Real-Time Color Image Fusion and its Key Technologies
Ni Guoqiang£¬Xiao Manjun£¬Qin Qingwang
£¨Department of Optical Engineering£¬School of Information Science and Technology£¬
Beijing Institute of technology£¬Beijing 100081£¬China£©
Image fusion technology has been earliest proposed in the late 1970s of 20th century, in order to via certain process the multi-source collected images for the same object, extracting the information of each channel, outputting the uniformed image in the output side finally, for the further decision-making and estimating assignment. The information synthetic processing technology that full utilizing the complementarily of multi-source date as well as intelligent and high speed arithmetic ability of computer, firstly applied in military region, involved each aspect of scouting, aiming, precisely guiding, target detecting, recognizing and tracing, in the civilian region also involved remote sensing and monitoring of earth resource, weather forecast, traffic guidance ,medical image processing and so on.
Image fusion system has an outstanding advantage in detecting, it could overcome the limitation of each single sensor in geometry, spectrum, spatial discrimination and so on, also using its complementarily to improve image quality, which can save time, reduce cost for the post-treatment, and improve the image synthetically application efficiency. Therefore the image fusion technology developing to the present, many countries universally pay attention to this technology, and obtain obvious benefit from practical application.
Generally£¬on the target identification or identity estimation (property discrimination) layer£¬image fusion can be divided into three types, which are pixel grade fusion, characteristic grade fusion and decision grade fusion.
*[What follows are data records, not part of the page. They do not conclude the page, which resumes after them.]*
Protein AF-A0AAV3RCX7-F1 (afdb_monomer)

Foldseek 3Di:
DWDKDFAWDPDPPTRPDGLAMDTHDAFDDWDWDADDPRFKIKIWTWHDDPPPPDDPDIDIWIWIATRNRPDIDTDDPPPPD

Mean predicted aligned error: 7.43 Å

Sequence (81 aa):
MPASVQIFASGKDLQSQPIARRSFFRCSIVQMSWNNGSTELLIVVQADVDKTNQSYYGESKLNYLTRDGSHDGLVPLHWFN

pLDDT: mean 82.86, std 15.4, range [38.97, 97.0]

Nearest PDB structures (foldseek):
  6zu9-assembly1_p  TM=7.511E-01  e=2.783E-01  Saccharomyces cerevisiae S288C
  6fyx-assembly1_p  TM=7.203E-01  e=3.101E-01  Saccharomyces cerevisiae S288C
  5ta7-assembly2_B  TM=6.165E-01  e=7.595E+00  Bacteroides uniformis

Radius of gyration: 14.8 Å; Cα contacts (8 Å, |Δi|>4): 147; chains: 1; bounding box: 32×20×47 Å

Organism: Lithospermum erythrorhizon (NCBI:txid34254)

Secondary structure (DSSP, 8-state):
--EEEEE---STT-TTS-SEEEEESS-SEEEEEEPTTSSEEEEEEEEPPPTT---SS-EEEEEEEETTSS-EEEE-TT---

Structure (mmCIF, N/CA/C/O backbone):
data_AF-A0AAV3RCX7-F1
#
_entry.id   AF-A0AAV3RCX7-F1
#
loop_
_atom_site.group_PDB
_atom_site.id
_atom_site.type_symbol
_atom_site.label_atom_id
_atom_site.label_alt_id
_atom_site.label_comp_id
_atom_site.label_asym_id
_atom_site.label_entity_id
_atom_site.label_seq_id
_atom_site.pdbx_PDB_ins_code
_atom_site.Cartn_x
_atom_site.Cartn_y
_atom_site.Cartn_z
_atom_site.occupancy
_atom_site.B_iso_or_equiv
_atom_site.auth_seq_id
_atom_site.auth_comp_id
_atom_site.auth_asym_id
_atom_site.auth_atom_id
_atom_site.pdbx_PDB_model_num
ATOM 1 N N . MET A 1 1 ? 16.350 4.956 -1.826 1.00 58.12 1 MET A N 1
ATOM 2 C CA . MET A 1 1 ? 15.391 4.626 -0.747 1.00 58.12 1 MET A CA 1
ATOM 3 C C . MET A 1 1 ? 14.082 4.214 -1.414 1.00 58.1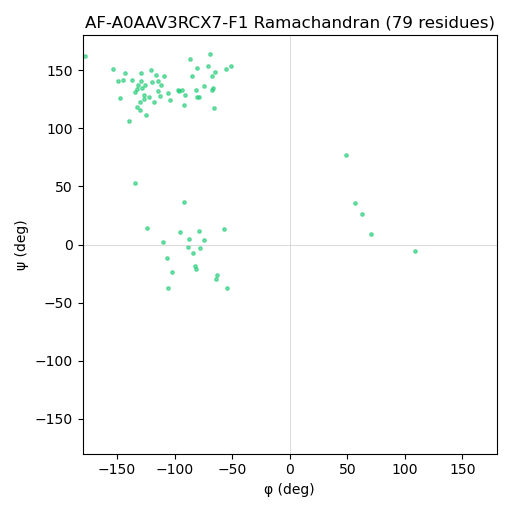2 1 MET A C 1
ATOM 5 O O . MET A 1 1 ? 13.713 4.912 -2.352 1.00 58.12 1 MET A O 1
ATOM 9 N N . PRO A 1 2 ? 13.443 3.082 -1.061 1.00 81.31 2 PRO A N 1
ATOM 10 C CA . PRO A 1 2 ? 12.137 2.732 -1.624 1.00 81.31 2 PRO A CA 1
ATOM 11 C C . PRO A 1 2 ? 11.088 3.754 -1.177 1.00 81.31 2 PRO A C 1
ATOM 13 O O . PRO A 1 2 ? 11.196 4.304 -0.079 1.00 81.31 2 PRO A O 1
ATOM 16 N N . ALA A 1 3 ? 10.084 4.006 -2.011 1.00 88.00 3 ALA A N 1
ATOM 17 C CA . ALA A 1 3 ? 8.942 4.805 -1.588 1.00 88.00 3 ALA A CA 1
ATOM 18 C C . ALA A 1 3 ? 8.102 4.004 -0.588 1.00 88.00 3 ALA A C 1
ATOM 20 O O . ALA A 1 3 ? 8.095 2.771 -0.618 1.00 88.00 3 ALA A O 1
ATOM 21 N N . SER A 1 4 ? 7.373 4.682 0.294 1.00 92.81 4 SER A N 1
ATOM 22 C CA . SER A 1 4 ? 6.433 4.008 1.185 1.00 92.81 4 SER A CA 1
ATOM 23 C C . SER A 1 4 ? 5.196 4.840 1.454 1.00 92.81 4 SER A C 1
ATOM 25 O O . SER A 1 4 ? 5.294 6.044 1.670 1.00 92.81 4 SER A O 1
ATOM 27 N N . VAL A 1 5 ? 4.056 4.159 1.512 1.00 94.62 5 VAL A N 1
ATOM 28 C CA . VAL A 1 5 ? 2.808 4.679 2.069 1.00 94.62 5 VAL A CA 1
ATOM 29 C C . VAL A 1 5 ? 2.711 4.204 3.513 1.00 94.62 5 VAL A C 1
ATOM 31 O O . VAL A 1 5 ? 2.954 3.031 3.808 1.00 94.62 5 VAL A O 1
ATOM 34 N N . GLN A 1 6 ? 2.393 5.125 4.415 1.00 94.81 6 GLN A N 1
ATOM 35 C CA . GLN A 1 6 ? 2.272 4.882 5.848 1.00 94.81 6 GLN A CA 1
ATOM 36 C C . GLN A 1 6 ? 0.965 5.486 6.349 1.00 94.81 6 GLN A C 1
ATOM 38 O O . GLN A 1 6 ? 0.614 6.604 5.977 1.00 94.81 6 GLN A O 1
ATOM 43 N N . ILE A 1 7 ? 0.263 4.746 7.199 1.00 93.69 7 ILE A N 1
ATOM 44 C CA . ILE A 1 7 ? -0.962 5.196 7.855 1.00 93.69 7 ILE A CA 1
ATOM 45 C C . ILE A 1 7 ? -0.615 5.485 9.311 1.00 93.69 7 ILE A C 1
ATOM 47 O O . ILE A 1 7 ? -0.006 4.652 9.978 1.00 93.69 7 ILE A O 1
ATOM 51 N N . PHE A 1 8 ? -1.012 6.653 9.806 1.00 91.81 8 PHE A N 1
ATOM 52 C CA . PHE A 1 8 ? -0.841 7.061 11.200 1.00 91.81 8 PHE A CA 1
ATOM 53 C C . PHE A 1 8 ? -2.211 7.253 11.850 1.00 91.81 8 PHE A C 1
ATOM 55 O O . PHE A 1 8 ? -3.171 7.670 11.200 1.00 91.81 8 PHE A O 1
ATOM 62 N N . ALA A 1 9 ? -2.321 6.943 13.141 1.00 87.88 9 ALA A N 1
ATOM 63 C CA . ALA A 1 9 ? -3.549 7.188 13.886 1.00 87.88 9 ALA A CA 1
ATOM 64 C C . ALA A 1 9 ? -3.710 8.689 14.186 1.00 87.88 9 ALA A C 1
ATOM 66 O O . ALA A 1 9 ? -2.777 9.337 14.645 1.00 87.88 9 ALA A O 1
ATOM 67 N N . SER A 1 10 ? -4.920 9.230 14.015 1.00 80.50 10 SER A N 1
ATOM 68 C CA . SER A 1 10 ? -5.217 10.654 14.269 1.00 80.50 10 SER A CA 1
ATOM 69 C C . SER A 1 10 ? -5.400 11.016 15.762 1.00 80.50 10 SER A C 1
ATOM 71 O O . SER A 1 10 ? -5.874 12.106 16.078 1.00 80.50 10 SER A O 1
ATOM 73 N N . GLY A 1 11 ? -5.061 10.121 16.697 1.00 78.31 11 GLY A N 1
ATOM 74 C CA . GLY A 1 11 ? -5.176 10.354 18.146 1.00 78.31 11 GLY A CA 1
ATOM 75 C C . GLY A 1 11 ? -3.940 11.039 18.738 1.00 78.31 11 GLY A C 1
ATOM 76 O O . GLY A 1 11 ? -2.867 10.978 18.145 1.00 78.31 11 GLY A O 1
ATOM 77 N N . LYS A 1 12 ? -4.069 11.679 19.909 1.00 65.88 12 LYS A N 1
ATOM 78 C CA . LYS A 1 12 ? -2.971 12.428 20.558 1.00 65.88 12 LYS A CA 1
ATOM 79 C C . LYS A 1 12 ? -1.765 11.564 20.965 1.00 65.88 12 LYS A C 1
ATOM 81 O O . LYS A 1 12 ? -0.655 12.080 20.960 1.00 65.88 12 LYS A O 1
ATOM 86 N N . ASP A 1 13 ? -1.959 10.269 21.219 1.00 62.12 13 ASP A N 1
ATOM 87 C CA . ASP A 1 13 ? -0.932 9.419 21.848 1.00 62.12 13 ASP A CA 1
ATOM 88 C C . ASP A 1 13 ? -0.306 8.358 20.918 1.00 62.12 13 ASP A C 1
ATOM 90 O O . ASP A 1 13 ? 0.532 7.572 21.349 1.00 62.12 13 ASP A O 1
ATOM 94 N N . LEU A 1 14 ? -0.686 8.318 19.633 1.00 62.34 14 LEU A N 1
ATOM 95 C CA . LEU A 1 14 ? -0.314 7.233 18.703 1.00 62.34 14 LEU A CA 1
ATOM 96 C C . LEU A 1 14 ? 0.401 7.709 17.423 1.00 62.34 14 LEU A C 1
ATOM 98 O O . LEU A 1 14 ? 0.528 6.948 16.468 1.00 62.34 14 LEU A O 1
ATOM 102 N N . GLN A 1 15 ? 0.875 8.959 17.371 1.00 66.69 15 GLN A N 1
ATOM 103 C CA . GLN A 1 15 ? 1.414 9.544 16.129 1.00 66.69 15 GLN A CA 1
ATOM 104 C C . GLN A 1 15 ? 2.884 9.206 15.842 1.00 66.69 15 GLN A C 1
ATOM 106 O O . GLN A 1 15 ? 3.378 9.550 14.772 1.00 66.69 15 GLN A O 1
ATOM 111 N N . SER A 1 16 ? 3.606 8.553 16.760 1.00 79.00 16 SER A N 1
ATOM 112 C CA . SER A 1 16 ? 5.048 8.320 16.572 1.00 79.00 16 SER A CA 1
ATOM 113 C C . SER A 1 16 ? 5.373 7.119 15.683 1.00 79.00 16 SER A C 1
ATOM 115 O O . SER A 1 16 ? 6.472 7.059 15.134 1.00 79.00 16 SER A O 1
ATOM 117 N N . GLN A 1 17 ? 4.440 6.174 15.523 1.00 88.44 17 GLN A N 1
ATOM 118 C CA . GLN A 1 17 ? 4.642 4.963 14.730 1.00 88.44 17 GLN A CA 1
ATOM 119 C C . GLN A 1 17 ? 3.495 4.757 13.736 1.00 88.44 17 GLN A C 1
ATOM 121 O O . GLN A 1 17 ? 2.333 4.993 14.077 1.00 88.44 17 GLN A O 1
ATOM 126 N N . PRO A 1 18 ? 3.795 4.310 12.505 1.00 91.94 18 PRO A N 1
ATOM 127 C CA . PRO A 1 18 ? 2.759 3.967 11.547 1.00 91.94 18 PRO A CA 1
ATOM 128 C C . PRO A 1 18 ? 1.983 2.739 12.036 1.00 91.94 18 PRO A C 1
ATOM 130 O O . PRO A 1 18 ? 2.578 1.746 12.450 1.00 91.94 18 PRO A O 1
ATOM 133 N N . ILE A 1 19 ? 0.657 2.794 11.942 1.00 92.38 19 ILE A N 1
ATOM 134 C CA . ILE A 1 19 ? -0.240 1.671 12.254 1.00 92.38 19 ILE A CA 1
ATOM 135 C C . ILE A 1 19 ? -0.370 0.688 11.084 1.00 92.38 19 ILE A C 1
ATOM 137 O O . ILE A 1 19 ? -0.744 -0.459 11.285 1.00 92.38 19 ILE A O 1
ATOM 141 N N . ALA A 1 20 ? -0.007 1.119 9.873 1.00 94.31 20 ALA A N 1
ATOM 142 C CA . ALA A 1 20 ? 0.130 0.265 8.701 1.00 94.31 20 ALA A CA 1
ATOM 143 C C . ALA A 1 20 ? 1.141 0.873 7.720 1.00 94.31 20 ALA A C 1
ATOM 145 O O . ALA A 1 20 ? 1.322 2.096 7.666 1.00 94.31 20 ALA A O 1
ATOM 146 N N . ARG A 1 21 ? 1.819 0.031 6.933 1.00 94.31 21 ARG A N 1
ATOM 147 C CA . ARG A 1 21 ? 2.838 0.470 5.972 1.00 94.31 21 ARG A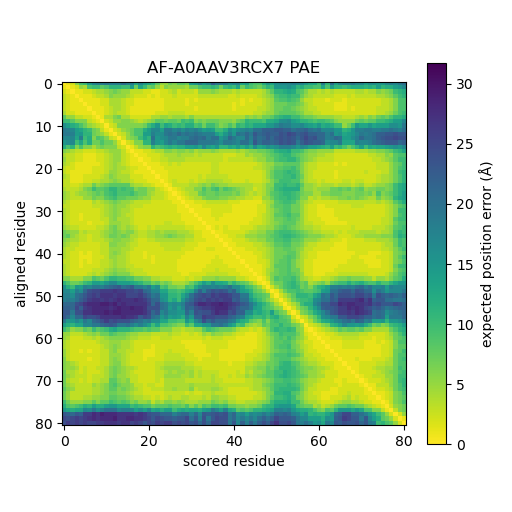 CA 1
ATOM 148 C C . ARG A 1 21 ? 2.899 -0.452 4.762 1.00 94.31 21 ARG A C 1
ATOM 150 O O . ARG A 1 21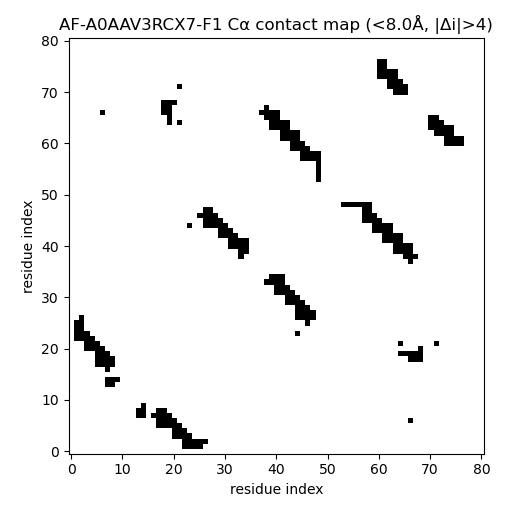 ? 2.909 -1.666 4.910 1.00 94.31 21 ARG A O 1
ATOM 157 N N . ARG A 1 22 ? 3.091 0.138 3.582 1.00 94.06 22 ARG A N 1
ATOM 158 C CA . ARG A 1 22 ? 3.424 -0.571 2.341 1.00 94.06 22 ARG A CA 1
ATOM 159 C C . ARG A 1 22 ? 4.594 0.125 1.646 1.00 94.06 22 ARG A C 1
ATOM 161 O O . ARG A 1 22 ? 4.612 1.351 1.547 1.00 94.06 22 ARG A O 1
ATOM 168 N N . SER A 1 23 ? 5.578 -0.648 1.190 1.00 93.19 23 SER A N 1
ATOM 169 C CA . SER A 1 23 ? 6.769 -0.133 0.498 1.00 93.19 23 SER A CA 1
ATOM 170 C C . SER A 1 23 ? 6.737 -0.497 -0.984 1.00 93.19 23 SER A C 1
ATOM 172 O O . SER A 1 23 ? 6.300 -1.587 -1.346 1.00 93.19 23 SER A O 1
ATOM 174 N N . PHE A 1 24 ? 7.240 0.400 -1.829 1.00 89.19 24 PHE A N 1
ATOM 175 C CA . PHE A 1 24 ? 7.243 0.266 -3.281 1.00 89.19 24 PHE A CA 1
ATOM 176 C C . PHE A 1 24 ? 8.646 0.487 -3.839 1.00 89.19 24 PHE A C 1
ATOM 178 O O . PHE A 1 24 ? 9.363 1.419 -3.458 1.00 89.19 24 PHE A O 1
ATOM 185 N N . PHE A 1 25 ? 9.040 -0.391 -4.755 1.00 83.88 25 PHE A N 1
ATOM 186 C CA . PHE A 1 25 ? 10.292 -0.275 -5.485 1.00 83.88 25 PHE A CA 1
ATOM 187 C C . PHE A 1 25 ? 10.019 0.378 -6.837 1.00 83.88 25 PHE A C 1
ATOM 189 O O . PHE A 1 25 ? 9.088 -0.041 -7.516 1.00 83.88 25 PHE A O 1
ATOM 196 N N . ARG A 1 26 ? 10.835 1.376 -7.209 1.00 77.81 26 ARG A N 1
ATOM 197 C CA . ARG A 1 26 ? 10.744 2.116 -8.483 1.00 77.81 26 ARG A CA 1
ATOM 198 C C . ARG A 1 26 ? 9.323 2.605 -8.785 1.00 77.81 26 ARG A C 1
ATOM 200 O O . ARG A 1 26 ? 8.635 2.031 -9.612 1.00 77.81 26 ARG A O 1
ATOM 207 N N . CYS A 1 27 ? 8.890 3.674 -8.127 1.00 83.31 27 CYS A N 1
ATOM 208 C CA . CYS A 1 27 ? 7.643 4.353 -8.473 1.00 83.31 27 CYS A CA 1
ATOM 209 C C . CYS A 1 27 ? 7.873 5.854 -8.634 1.00 83.31 27 CYS A C 1
ATOM 211 O O . CYS A 1 27 ? 8.696 6.431 -7.919 1.00 83.31 27 CYS A O 1
ATOM 213 N N . SER A 1 28 ? 7.119 6.474 -9.537 1.00 86.06 28 SER A N 1
ATOM 214 C CA . SER A 1 28 ? 7.101 7.922 -9.749 1.00 86.06 28 SER A CA 1
ATOM 215 C C . SER A 1 28 ? 5.826 8.556 -9.197 1.00 86.06 28 SER A C 1
ATOM 217 O O . SER A 1 28 ? 5.889 9.628 -8.600 1.00 86.06 28 SER A O 1
ATOM 219 N N . ILE A 1 29 ? 4.683 7.875 -9.331 1.00 88.81 29 ILE A N 1
ATOM 220 C CA . ILE A 1 29 ? 3.371 8.395 -8.936 1.00 88.81 29 ILE A CA 1
ATOM 221 C C . ILE A 1 29 ? 2.687 7.417 -7.981 1.00 88.81 29 ILE A C 1
ATOM 223 O O . ILE A 1 29 ? 2.700 6.201 -8.182 1.00 88.81 29 ILE A O 1
ATOM 227 N N . VAL A 1 30 ? 2.070 7.971 -6.936 1.00 92.75 30 VAL A N 1
ATOM 228 C CA . VAL A 1 30 ? 1.224 7.242 -5.989 1.00 92.75 30 VAL A CA 1
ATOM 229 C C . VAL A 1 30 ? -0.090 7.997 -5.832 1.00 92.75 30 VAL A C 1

Although multiresolution algorithm has already including partial features of implied characteristic level fusion, generally it still reckoned as pixel level fusion method. At present the dominated pixel level algorithm adopts multiresolution analyzing structure, mainly aims at gray fusion method.
With spring up of the high performance new type image sensor, the requirement of the image fusion technology also increased continuously, people pursuit full utilization and dig the present potential of image sensor, however, emphasize the image fusion should accord with the feature of human vision more and more, indicating as natural mode just simple also adapts to eyes observing, which can obviously improve the recognition performance of image fusion, reduce the fatigue feeling of operator. Due to human eyes is more sensitive to color, its resolution is higher than gray image, also has excellent ability of color constancy and dynamic range compression, especially at present the high speed collecting, processing, transmitting of color image has come true, therefore the color image fusion technology according with human vision characteristics and its real-time achievement has become one of the most important developing directions.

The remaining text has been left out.